Simson, Walter A; Paschali, Magdalini; Sideri-Lampretsa, Vasiliki; Navab, Nassir; Dahl, Jeremy J.
Afiliación
  • Simson WA; Chair for Computer Aided Medical Procedures and Augmented Reality, Technical University of Munich, Munich, Germany; Department of Radiology, Stanford University School of Medicine, Stanford, CA, USA. Electronic address: waltersimson@stanford.edu.
  • Paschali M; Department of Radiology, Stanford University School of Medicine, Stanford, CA, USA.
  • Sideri-Lampretsa V; Institute for Artificial Intelligence and Informatics in Medicine, Technical University of Munich, Munich, Germany.
  • Navab N; Chair for Computer Aided Medical Procedures and Augmented Reality, Technical University of Munich, Munich, Germany; Chair for Computer Aided Medical Procedures, Whiting School of Engineering, Johns Hopkins University, Baltimore, MD, USA.
  • Dahl JJ; Department of Radiology, Stanford University School of Medicine, Stanford, CA, USA.

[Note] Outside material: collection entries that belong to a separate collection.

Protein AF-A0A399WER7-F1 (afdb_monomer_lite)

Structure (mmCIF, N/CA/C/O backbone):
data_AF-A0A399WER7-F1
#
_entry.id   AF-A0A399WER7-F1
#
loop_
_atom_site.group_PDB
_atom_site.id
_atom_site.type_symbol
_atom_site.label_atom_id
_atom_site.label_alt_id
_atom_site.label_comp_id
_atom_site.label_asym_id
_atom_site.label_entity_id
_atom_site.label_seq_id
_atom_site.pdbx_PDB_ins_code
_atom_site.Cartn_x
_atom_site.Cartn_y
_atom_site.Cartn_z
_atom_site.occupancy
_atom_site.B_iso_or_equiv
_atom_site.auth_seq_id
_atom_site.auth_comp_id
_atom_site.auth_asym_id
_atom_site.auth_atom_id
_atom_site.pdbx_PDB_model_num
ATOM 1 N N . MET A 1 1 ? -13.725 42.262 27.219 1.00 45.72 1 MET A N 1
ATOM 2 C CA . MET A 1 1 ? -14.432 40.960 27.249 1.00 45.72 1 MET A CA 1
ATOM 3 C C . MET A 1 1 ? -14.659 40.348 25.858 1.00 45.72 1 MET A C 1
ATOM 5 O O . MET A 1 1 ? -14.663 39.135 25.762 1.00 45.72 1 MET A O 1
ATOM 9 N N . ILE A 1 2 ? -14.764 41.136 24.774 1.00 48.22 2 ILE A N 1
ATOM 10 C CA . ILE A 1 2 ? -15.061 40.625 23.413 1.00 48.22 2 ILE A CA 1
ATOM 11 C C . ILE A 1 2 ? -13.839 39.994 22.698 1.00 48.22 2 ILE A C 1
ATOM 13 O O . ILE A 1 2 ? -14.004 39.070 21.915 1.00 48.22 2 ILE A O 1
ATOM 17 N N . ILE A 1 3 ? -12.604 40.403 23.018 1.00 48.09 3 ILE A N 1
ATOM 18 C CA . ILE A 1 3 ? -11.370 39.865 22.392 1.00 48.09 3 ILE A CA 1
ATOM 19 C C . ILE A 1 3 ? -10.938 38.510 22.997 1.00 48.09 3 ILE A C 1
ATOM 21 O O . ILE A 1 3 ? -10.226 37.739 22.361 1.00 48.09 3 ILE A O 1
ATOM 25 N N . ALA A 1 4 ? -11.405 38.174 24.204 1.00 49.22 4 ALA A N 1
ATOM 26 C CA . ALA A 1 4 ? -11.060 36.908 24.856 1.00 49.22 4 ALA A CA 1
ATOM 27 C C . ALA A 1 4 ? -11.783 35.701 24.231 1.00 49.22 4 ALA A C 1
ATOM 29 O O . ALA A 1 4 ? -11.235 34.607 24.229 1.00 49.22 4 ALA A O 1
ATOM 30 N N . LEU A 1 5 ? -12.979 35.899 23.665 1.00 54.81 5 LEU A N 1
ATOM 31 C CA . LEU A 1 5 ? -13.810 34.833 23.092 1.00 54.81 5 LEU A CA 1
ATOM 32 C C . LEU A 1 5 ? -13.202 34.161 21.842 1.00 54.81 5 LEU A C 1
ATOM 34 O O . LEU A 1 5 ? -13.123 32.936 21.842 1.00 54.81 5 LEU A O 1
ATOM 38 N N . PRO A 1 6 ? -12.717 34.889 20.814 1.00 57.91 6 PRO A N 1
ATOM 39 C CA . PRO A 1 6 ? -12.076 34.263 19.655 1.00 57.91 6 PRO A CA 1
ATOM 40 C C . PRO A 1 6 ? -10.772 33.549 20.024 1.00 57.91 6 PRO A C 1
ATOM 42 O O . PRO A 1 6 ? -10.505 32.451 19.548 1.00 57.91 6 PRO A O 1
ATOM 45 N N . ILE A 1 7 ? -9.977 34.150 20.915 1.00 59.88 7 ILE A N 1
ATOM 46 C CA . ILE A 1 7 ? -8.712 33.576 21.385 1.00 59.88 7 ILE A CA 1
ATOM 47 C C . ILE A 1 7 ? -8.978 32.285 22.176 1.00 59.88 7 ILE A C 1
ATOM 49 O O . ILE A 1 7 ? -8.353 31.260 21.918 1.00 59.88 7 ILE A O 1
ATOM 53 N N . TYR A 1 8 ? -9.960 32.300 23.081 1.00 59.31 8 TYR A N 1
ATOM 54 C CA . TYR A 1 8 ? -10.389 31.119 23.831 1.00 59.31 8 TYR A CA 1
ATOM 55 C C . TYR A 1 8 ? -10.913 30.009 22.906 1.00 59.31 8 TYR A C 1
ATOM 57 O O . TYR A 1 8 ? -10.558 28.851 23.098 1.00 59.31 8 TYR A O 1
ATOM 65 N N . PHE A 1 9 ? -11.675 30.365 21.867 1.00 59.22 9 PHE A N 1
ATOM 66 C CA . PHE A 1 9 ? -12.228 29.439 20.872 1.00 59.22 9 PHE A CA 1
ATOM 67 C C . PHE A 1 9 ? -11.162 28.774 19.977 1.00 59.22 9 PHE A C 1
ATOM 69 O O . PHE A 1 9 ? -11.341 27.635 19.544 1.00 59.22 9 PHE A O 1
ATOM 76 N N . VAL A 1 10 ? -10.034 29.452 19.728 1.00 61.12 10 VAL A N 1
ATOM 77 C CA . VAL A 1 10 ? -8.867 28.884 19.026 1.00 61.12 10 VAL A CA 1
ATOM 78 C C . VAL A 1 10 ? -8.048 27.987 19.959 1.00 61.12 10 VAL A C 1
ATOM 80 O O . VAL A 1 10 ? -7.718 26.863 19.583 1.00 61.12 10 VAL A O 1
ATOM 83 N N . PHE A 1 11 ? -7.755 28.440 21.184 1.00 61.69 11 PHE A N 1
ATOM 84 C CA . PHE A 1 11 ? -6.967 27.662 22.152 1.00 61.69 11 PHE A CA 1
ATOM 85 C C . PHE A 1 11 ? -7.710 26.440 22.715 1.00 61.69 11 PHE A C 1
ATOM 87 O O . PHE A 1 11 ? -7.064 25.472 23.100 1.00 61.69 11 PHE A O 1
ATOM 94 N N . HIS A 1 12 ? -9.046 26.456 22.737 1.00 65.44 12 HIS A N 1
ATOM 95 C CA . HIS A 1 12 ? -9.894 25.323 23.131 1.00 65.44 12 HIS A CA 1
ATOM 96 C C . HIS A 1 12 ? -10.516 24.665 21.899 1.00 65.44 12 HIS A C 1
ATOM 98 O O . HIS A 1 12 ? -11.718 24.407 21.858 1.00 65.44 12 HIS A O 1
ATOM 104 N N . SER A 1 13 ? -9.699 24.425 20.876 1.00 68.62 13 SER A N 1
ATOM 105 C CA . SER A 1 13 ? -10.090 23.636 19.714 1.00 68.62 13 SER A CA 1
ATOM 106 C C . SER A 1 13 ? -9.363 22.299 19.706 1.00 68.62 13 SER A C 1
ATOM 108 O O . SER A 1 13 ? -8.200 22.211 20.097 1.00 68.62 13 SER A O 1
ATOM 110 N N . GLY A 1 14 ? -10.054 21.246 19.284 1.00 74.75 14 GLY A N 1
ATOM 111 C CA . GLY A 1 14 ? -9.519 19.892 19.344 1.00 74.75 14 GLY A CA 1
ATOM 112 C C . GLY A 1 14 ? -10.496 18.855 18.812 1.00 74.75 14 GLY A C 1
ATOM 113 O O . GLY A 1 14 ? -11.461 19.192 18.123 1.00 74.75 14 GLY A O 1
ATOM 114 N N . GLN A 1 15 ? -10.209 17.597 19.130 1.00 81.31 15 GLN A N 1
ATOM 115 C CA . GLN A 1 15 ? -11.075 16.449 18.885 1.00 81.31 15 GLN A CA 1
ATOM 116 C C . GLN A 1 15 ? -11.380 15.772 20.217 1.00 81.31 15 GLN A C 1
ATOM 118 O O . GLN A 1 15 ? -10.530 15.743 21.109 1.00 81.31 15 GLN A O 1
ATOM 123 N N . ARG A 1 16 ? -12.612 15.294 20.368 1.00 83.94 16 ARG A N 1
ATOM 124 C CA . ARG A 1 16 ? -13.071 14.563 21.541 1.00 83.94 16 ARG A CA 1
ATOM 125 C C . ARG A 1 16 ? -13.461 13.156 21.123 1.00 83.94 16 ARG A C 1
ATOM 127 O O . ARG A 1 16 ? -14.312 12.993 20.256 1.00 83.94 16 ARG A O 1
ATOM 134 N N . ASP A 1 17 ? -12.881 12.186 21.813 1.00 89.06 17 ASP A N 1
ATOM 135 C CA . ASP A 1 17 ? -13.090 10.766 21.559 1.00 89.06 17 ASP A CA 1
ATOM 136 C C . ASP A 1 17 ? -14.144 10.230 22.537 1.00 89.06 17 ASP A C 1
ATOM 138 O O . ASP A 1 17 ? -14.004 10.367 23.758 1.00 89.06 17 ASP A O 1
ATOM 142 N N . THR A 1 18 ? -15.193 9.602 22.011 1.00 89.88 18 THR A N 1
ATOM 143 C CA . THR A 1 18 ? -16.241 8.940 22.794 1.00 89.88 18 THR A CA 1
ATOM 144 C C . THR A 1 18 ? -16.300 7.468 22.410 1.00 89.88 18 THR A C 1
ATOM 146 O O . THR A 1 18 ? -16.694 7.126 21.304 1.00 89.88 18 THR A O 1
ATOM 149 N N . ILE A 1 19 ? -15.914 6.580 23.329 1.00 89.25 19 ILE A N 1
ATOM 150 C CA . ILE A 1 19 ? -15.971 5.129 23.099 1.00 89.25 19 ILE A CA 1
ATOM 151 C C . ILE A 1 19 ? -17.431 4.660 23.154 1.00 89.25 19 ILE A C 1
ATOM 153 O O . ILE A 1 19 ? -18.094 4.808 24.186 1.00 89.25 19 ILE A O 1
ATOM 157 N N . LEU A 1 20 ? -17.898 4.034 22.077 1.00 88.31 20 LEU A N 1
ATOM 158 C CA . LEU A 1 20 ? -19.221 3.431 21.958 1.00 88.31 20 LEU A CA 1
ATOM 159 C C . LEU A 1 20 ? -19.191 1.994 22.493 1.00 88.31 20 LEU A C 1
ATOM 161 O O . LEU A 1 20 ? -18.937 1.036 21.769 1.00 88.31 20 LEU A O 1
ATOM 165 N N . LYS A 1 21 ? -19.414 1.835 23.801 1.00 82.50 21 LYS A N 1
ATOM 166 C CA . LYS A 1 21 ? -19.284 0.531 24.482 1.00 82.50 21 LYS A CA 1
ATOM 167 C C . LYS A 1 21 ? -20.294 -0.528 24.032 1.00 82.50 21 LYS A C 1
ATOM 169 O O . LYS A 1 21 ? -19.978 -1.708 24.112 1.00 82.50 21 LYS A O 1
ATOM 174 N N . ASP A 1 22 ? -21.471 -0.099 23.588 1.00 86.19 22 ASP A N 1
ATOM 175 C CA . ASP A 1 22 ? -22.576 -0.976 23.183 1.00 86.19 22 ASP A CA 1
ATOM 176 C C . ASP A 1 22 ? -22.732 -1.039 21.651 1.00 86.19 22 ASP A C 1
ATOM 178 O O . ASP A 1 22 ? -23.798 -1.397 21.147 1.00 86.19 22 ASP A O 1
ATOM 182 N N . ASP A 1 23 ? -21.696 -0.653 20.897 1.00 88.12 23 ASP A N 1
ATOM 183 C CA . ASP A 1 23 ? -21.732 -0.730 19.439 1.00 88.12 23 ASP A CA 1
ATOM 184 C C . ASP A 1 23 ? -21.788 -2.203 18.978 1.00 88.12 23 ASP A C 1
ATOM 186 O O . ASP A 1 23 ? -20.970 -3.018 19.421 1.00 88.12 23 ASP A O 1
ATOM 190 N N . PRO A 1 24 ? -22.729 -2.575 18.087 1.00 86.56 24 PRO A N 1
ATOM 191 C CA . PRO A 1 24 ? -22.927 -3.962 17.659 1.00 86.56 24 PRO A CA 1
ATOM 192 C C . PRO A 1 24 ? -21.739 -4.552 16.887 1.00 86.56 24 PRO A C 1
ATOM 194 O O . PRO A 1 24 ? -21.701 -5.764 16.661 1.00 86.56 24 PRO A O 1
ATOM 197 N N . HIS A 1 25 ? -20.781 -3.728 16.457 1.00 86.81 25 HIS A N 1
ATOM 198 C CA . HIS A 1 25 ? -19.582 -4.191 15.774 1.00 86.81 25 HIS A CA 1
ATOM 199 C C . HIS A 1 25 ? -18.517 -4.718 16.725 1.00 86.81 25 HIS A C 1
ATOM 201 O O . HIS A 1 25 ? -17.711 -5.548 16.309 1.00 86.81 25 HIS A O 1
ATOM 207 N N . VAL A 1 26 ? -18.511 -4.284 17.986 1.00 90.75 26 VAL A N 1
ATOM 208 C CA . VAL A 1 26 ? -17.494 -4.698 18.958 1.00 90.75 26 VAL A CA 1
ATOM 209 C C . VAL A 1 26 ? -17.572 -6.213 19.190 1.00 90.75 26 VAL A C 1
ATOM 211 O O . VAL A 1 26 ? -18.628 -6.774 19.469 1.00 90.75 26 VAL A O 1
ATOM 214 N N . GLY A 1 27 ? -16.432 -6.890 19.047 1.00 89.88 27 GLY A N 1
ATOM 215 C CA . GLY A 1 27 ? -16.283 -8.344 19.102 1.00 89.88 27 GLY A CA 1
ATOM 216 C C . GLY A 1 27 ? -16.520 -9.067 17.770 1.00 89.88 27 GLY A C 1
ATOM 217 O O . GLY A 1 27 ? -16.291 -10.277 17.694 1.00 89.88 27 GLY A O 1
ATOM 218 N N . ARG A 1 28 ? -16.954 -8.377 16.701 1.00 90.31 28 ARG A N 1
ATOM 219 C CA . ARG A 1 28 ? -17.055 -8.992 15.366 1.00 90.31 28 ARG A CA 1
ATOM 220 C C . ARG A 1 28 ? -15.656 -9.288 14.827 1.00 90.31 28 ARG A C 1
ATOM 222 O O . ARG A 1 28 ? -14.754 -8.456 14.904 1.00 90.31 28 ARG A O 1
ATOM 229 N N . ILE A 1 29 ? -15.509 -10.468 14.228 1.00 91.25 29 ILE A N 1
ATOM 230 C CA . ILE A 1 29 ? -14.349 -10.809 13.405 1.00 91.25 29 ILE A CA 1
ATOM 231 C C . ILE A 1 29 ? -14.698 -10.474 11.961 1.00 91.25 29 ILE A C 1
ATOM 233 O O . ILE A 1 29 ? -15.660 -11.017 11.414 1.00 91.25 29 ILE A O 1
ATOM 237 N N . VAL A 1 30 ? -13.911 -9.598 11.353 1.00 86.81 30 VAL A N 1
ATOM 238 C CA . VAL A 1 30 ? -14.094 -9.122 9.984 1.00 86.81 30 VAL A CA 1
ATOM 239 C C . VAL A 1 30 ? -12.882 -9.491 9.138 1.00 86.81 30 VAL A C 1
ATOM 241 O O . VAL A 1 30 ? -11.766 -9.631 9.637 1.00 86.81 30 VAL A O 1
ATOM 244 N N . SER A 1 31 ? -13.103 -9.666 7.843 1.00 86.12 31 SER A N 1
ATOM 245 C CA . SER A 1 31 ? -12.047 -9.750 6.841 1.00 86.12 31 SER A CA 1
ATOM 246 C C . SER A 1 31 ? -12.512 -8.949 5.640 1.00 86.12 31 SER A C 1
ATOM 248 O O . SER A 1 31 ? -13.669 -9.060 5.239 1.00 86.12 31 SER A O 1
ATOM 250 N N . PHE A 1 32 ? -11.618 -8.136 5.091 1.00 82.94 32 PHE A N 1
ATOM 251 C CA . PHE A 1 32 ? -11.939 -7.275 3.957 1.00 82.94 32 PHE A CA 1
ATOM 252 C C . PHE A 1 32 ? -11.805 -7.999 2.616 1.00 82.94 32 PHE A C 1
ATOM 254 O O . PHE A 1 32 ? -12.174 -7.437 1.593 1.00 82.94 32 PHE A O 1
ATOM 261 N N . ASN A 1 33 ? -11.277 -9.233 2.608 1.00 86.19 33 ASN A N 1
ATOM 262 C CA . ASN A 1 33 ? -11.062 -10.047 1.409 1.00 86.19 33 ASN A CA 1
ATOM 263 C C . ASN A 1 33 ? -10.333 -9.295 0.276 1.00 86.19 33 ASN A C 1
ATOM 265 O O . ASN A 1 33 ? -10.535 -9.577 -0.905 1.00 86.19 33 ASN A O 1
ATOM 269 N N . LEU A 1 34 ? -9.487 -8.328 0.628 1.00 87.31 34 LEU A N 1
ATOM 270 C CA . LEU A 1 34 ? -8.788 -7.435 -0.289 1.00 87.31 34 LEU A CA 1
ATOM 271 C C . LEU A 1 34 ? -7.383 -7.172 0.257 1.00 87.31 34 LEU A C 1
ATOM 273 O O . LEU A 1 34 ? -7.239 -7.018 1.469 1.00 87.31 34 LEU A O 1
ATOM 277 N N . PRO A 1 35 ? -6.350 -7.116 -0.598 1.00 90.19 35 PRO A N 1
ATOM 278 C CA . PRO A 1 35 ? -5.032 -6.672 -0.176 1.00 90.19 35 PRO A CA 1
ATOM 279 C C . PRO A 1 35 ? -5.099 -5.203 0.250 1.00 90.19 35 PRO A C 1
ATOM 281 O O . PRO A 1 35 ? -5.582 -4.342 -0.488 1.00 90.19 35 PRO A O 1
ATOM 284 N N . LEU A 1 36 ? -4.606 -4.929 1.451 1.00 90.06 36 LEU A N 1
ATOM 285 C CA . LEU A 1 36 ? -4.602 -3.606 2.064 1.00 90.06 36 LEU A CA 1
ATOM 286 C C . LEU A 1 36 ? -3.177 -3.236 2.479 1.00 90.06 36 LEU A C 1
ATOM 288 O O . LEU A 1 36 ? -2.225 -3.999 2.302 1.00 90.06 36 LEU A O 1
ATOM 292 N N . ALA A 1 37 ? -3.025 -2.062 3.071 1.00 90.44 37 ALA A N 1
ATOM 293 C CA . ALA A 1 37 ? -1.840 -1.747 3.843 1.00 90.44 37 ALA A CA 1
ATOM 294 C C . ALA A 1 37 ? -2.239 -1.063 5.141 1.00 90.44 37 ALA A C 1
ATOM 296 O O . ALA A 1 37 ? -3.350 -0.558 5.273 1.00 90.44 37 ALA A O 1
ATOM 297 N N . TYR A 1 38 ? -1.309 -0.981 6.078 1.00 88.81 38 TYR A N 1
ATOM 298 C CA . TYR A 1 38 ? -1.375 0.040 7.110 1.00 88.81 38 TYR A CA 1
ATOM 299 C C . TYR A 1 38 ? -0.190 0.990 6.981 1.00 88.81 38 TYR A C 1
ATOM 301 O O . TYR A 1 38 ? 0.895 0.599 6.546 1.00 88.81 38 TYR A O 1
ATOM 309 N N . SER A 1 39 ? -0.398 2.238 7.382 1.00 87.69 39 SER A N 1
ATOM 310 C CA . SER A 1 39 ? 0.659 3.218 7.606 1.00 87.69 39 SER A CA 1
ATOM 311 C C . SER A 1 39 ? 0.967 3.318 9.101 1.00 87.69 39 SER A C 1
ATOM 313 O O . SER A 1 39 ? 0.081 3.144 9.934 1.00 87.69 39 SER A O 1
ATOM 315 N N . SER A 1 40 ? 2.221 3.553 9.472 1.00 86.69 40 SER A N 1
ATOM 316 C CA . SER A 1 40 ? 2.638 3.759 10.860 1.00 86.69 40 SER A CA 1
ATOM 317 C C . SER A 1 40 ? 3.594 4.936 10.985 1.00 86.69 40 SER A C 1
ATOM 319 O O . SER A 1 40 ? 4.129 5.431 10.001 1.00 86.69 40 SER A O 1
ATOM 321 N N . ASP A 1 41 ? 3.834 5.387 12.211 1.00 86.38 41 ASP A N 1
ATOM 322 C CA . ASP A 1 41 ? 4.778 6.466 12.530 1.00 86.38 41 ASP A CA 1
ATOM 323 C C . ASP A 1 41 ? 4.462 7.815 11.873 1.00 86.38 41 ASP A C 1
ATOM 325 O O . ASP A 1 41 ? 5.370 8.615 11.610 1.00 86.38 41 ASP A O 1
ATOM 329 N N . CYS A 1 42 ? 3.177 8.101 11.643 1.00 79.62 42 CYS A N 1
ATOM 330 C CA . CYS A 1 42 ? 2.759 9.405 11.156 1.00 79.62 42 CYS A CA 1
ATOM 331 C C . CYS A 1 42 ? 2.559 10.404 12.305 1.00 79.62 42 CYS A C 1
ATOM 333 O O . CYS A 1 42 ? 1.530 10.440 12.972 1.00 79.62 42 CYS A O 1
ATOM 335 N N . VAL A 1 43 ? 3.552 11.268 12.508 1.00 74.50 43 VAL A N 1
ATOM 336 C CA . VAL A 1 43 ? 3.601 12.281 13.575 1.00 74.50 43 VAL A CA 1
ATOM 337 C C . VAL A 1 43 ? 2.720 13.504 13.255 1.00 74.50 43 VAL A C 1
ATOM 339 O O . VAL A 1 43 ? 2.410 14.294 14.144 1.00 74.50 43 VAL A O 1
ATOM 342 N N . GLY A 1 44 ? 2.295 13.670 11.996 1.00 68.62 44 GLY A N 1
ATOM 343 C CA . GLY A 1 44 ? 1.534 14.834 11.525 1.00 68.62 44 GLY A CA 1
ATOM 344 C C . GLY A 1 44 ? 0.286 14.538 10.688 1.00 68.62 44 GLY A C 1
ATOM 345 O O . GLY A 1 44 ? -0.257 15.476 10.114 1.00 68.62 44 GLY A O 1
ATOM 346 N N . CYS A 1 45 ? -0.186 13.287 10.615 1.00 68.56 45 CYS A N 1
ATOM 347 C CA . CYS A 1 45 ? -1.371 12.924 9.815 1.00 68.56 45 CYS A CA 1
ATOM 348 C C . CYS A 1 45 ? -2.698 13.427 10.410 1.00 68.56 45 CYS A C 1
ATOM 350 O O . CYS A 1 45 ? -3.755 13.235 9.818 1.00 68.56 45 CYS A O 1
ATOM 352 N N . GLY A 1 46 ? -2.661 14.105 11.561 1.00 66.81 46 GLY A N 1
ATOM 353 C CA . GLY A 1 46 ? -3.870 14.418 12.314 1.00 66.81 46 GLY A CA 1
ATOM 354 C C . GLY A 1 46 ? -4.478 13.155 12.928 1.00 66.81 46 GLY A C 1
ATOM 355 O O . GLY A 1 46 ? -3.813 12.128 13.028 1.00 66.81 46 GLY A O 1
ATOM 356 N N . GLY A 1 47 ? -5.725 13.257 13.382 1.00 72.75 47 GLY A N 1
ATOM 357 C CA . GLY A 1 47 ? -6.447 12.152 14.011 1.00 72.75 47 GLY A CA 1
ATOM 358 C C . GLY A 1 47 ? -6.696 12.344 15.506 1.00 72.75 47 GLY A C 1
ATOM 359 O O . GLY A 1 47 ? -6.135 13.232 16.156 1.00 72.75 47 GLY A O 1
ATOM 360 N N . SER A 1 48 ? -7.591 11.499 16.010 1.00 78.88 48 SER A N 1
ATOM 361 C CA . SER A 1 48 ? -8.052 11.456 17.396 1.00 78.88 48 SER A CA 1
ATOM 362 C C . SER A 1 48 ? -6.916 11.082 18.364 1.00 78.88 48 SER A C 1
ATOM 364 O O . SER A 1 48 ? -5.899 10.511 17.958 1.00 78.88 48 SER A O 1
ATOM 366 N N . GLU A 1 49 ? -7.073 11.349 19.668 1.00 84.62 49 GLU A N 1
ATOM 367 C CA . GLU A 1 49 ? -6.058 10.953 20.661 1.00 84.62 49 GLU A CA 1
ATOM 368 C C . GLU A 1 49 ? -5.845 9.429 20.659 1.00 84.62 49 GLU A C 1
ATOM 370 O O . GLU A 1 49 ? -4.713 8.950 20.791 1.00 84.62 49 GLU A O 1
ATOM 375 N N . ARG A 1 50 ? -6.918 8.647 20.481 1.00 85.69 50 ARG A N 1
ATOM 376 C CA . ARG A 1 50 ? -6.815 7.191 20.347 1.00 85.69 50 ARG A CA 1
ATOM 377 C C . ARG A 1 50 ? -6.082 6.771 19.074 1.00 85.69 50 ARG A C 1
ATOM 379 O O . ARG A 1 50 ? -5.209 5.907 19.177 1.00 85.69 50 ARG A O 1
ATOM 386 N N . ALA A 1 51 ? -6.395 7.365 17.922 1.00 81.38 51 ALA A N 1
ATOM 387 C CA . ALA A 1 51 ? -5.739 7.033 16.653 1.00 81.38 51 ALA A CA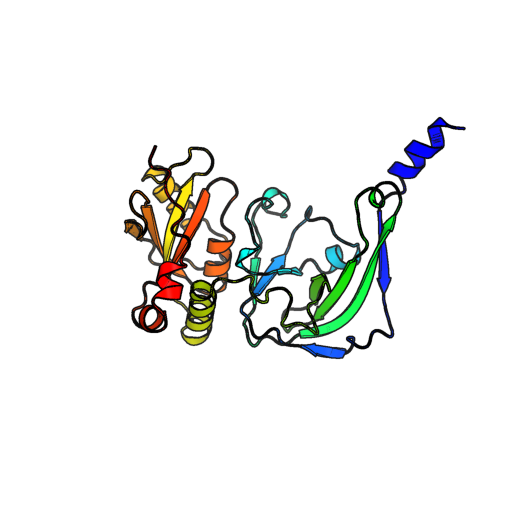 1
ATOM 388 C C . ALA A 1 51 ? -4.214 7.231 16.747 1.00 81.38 51 ALA A C 1
ATOM 390 O O . ALA A 1 51 ? -3.436 6.332 16.420 1.00 81.38 51 ALA A O 1
ATOM 391 N N . LEU A 1 52 ? -3.785 8.352 17.339 1.00 84.06 52 LEU A N 1
ATOM 392 C CA . LEU A 1 52 ? -2.369 8.661 17.564 1.00 84.06 52 LEU A CA 1
ATOM 393 C C . LEU A 1 52 ? -1.669 7.672 18.515 1.00 84.06 52 LEU A C 1
ATOM 395 O O . LEU A 1 52 ? -0.469 7.442 18.384 1.00 84.06 52 LEU A O 1
ATOM 399 N N . LYS A 1 53 ? -2.393 7.068 19.468 1.00 87.19 53 LYS A N 1
ATOM 400 C CA . LYS A 1 53 ? -1.845 6.028 20.362 1.00 87.19 53 LYS A CA 1
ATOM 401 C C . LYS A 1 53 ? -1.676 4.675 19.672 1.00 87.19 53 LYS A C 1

Ultrasonics ; 137: 107179, 2024 Feb.
Article en En | MEDLINE | ID: mdl-37939413
ABSTRACT
Ultrasound is an adjunct tool to mammography that can quickly and safely aid physicians in diagnosing breast abnormalities. Clinical ultrasound often assumes a constant sound speed to form diagnostic B-mode images. However, the components of breast tissue, such as glandular tissue, fat, and lesions, differ in sound speed. Given a constant sound speed assumption, these differences can degrade the quality of reconstructed images via phase aberration. Sound speed images can be a powerful tool for improving image quality and identifying diseases if properly estimated. To this end, we propose a supervised deep-learning approach for sound speed estimation from analytic ultrasound signals. We develop a large-scale simulated ultrasound dataset that generates representative breast tissue samples by modeling breast gland, skin, and lesions with varying echogenicity and sound speed. We adopt a fully convolutional neural network architecture trained on a simulated dataset to produce an estimated sound speed map. The simulated tissue is interrogated with a plane wave transmit sequence, and the complex-value reconstructed images are used as input for the convolutional network. The network is trained on the sound speed distribution map of the simulated data, and the trained model can estimate sound speed given reconstructed pulse-echo signals. We further incorporate thermal noise augmentation during training to enhance model robustness to artifacts found in real ultrasound data. To highlight the ability of our model to provide accurate sound speed estimations, we evaluate it on simulated, phantom, and in-vivo breast ultrasound data.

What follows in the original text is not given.